The latest polls are not good for Joe Biden, handicapped by his age and the high cost of living.

A recent opinion poll commissioned by the Washington Post and the ABC chain ensures that 68% of Americans consider him too old for a second term. Only 44% think the same of 76-year-old Donald Trump.

And the president’s confidence rating, according to that same poll, hit a new low point, at 36% – worse, at the same stage of their presidencies, than Gerald Ford, Jimmy Carter and Donald Trump, three presidents who failed to get re-elected.

Joe Biden therefore cannot afford to be left behind financially by his predecessor, who launched his campaign last November.

The Republican former president said he raised some $18 million between Nov. 15, 2022 and March 31, 2023, according to publicly available figures.

But his campaign says he raised almost as much – more than $15 million, Politico says – in the two weeks after he was charged in New York on March 31 in a case of falsification of accounting documents.

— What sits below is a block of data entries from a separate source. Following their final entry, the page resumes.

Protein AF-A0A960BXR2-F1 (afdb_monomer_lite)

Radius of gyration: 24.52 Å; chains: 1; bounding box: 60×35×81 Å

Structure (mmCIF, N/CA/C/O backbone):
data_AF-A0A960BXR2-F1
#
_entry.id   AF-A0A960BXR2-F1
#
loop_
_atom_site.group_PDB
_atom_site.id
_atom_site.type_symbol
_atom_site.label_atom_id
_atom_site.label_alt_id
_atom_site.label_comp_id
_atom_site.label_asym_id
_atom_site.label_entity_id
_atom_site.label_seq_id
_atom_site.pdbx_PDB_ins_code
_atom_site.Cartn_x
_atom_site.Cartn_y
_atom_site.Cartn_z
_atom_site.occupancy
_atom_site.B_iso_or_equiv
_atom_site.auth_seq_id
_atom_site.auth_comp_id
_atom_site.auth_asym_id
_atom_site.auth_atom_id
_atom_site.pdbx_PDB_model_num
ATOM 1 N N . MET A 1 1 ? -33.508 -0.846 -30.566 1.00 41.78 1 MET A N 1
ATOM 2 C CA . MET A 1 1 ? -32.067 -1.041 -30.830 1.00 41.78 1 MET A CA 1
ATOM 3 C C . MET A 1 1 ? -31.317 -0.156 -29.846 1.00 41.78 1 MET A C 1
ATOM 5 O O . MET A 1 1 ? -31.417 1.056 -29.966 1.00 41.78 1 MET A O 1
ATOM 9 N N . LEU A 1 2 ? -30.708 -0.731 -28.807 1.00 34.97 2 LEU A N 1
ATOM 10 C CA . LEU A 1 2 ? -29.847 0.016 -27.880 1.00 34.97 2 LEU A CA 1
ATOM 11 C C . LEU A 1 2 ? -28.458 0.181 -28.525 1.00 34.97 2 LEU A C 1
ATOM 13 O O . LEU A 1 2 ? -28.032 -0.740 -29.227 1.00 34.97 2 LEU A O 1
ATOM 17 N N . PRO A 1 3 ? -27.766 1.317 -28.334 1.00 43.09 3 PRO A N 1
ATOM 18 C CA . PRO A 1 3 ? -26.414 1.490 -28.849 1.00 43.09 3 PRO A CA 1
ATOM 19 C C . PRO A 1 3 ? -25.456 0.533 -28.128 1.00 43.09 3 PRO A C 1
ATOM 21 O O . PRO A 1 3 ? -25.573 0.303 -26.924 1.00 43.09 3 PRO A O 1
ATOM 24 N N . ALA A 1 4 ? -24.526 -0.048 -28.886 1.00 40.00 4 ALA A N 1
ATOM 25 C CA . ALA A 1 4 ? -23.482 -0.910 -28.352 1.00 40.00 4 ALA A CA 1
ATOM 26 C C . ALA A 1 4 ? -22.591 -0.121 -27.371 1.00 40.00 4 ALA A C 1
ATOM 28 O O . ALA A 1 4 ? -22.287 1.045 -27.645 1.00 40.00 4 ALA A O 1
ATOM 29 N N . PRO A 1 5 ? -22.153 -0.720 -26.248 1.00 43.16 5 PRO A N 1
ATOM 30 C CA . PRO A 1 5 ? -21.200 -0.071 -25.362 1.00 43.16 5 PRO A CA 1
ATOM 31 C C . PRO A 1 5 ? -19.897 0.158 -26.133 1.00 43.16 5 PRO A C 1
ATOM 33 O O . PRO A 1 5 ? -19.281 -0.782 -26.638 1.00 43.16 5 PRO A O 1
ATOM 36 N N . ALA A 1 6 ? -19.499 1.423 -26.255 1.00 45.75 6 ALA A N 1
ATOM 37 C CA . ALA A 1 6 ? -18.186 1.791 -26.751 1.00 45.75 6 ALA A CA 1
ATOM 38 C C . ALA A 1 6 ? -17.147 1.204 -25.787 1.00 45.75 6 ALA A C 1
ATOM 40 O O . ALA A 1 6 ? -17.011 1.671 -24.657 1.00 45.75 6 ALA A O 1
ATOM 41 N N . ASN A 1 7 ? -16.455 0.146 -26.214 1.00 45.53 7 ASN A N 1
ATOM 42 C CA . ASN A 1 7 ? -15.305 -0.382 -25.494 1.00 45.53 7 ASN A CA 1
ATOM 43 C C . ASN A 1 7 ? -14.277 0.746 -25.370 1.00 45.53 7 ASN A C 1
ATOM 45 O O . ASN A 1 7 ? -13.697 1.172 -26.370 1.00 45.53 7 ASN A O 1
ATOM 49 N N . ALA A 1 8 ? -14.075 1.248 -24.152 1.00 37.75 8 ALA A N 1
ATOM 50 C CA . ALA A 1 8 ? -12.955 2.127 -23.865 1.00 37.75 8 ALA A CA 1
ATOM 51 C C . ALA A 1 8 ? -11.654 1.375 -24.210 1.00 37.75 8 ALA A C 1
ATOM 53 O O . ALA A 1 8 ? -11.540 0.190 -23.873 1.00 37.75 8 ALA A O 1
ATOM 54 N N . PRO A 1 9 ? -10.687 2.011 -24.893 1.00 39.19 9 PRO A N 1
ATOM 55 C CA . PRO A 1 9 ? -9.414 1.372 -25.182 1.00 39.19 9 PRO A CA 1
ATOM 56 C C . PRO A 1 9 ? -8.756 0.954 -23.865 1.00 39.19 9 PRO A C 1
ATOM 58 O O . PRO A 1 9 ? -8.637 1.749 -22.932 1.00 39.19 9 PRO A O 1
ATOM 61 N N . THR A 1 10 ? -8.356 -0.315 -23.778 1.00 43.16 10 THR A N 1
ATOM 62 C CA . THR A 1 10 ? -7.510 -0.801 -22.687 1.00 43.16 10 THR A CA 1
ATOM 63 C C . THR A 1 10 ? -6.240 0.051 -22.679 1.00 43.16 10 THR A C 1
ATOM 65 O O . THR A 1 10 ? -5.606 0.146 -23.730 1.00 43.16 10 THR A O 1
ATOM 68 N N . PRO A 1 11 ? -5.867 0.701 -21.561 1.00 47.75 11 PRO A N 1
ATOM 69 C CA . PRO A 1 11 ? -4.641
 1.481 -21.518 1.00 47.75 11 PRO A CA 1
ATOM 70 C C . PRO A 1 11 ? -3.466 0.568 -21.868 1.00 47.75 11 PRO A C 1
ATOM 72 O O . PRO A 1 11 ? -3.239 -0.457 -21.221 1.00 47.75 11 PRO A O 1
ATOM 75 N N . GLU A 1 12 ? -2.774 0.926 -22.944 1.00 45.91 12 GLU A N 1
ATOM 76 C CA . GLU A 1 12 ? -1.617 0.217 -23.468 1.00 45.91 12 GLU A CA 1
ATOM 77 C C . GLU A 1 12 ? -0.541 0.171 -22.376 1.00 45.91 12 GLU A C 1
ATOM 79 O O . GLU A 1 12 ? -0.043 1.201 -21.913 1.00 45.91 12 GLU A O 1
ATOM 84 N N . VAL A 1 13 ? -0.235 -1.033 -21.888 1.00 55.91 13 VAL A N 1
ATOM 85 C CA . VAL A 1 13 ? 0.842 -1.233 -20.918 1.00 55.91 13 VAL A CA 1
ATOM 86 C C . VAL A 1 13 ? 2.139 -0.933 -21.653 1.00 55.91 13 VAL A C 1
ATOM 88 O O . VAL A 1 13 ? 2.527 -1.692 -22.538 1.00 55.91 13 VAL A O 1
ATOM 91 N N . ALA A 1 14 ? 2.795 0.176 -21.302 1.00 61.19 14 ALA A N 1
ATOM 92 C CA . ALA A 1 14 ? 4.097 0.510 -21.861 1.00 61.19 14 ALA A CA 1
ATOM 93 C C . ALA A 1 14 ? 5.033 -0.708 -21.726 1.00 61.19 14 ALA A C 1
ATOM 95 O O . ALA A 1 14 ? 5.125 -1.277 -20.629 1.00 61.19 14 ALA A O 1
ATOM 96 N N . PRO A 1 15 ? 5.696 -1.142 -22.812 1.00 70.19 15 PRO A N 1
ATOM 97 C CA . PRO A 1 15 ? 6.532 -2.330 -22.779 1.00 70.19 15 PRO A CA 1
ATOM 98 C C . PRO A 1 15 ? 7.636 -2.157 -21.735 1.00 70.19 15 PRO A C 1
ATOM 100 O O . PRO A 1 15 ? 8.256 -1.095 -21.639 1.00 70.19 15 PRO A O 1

As for the Republican governor of Florida Ron DeSantis, who could soon join the campaign, he would be, according to American media, at the head of a war chest of more than 100 million dollars.

However, electoral law in the United States is so structured that it is difficult to know exactly how many millions a particular candidate has.

The regulation is more or less restrictive depending on whether the donations go to the candidates, to their “PACs” or to their “Super PACs”.

These “political action committees” are sorts of investment funds that play an essential, if sometimes underground, role in the campaigns.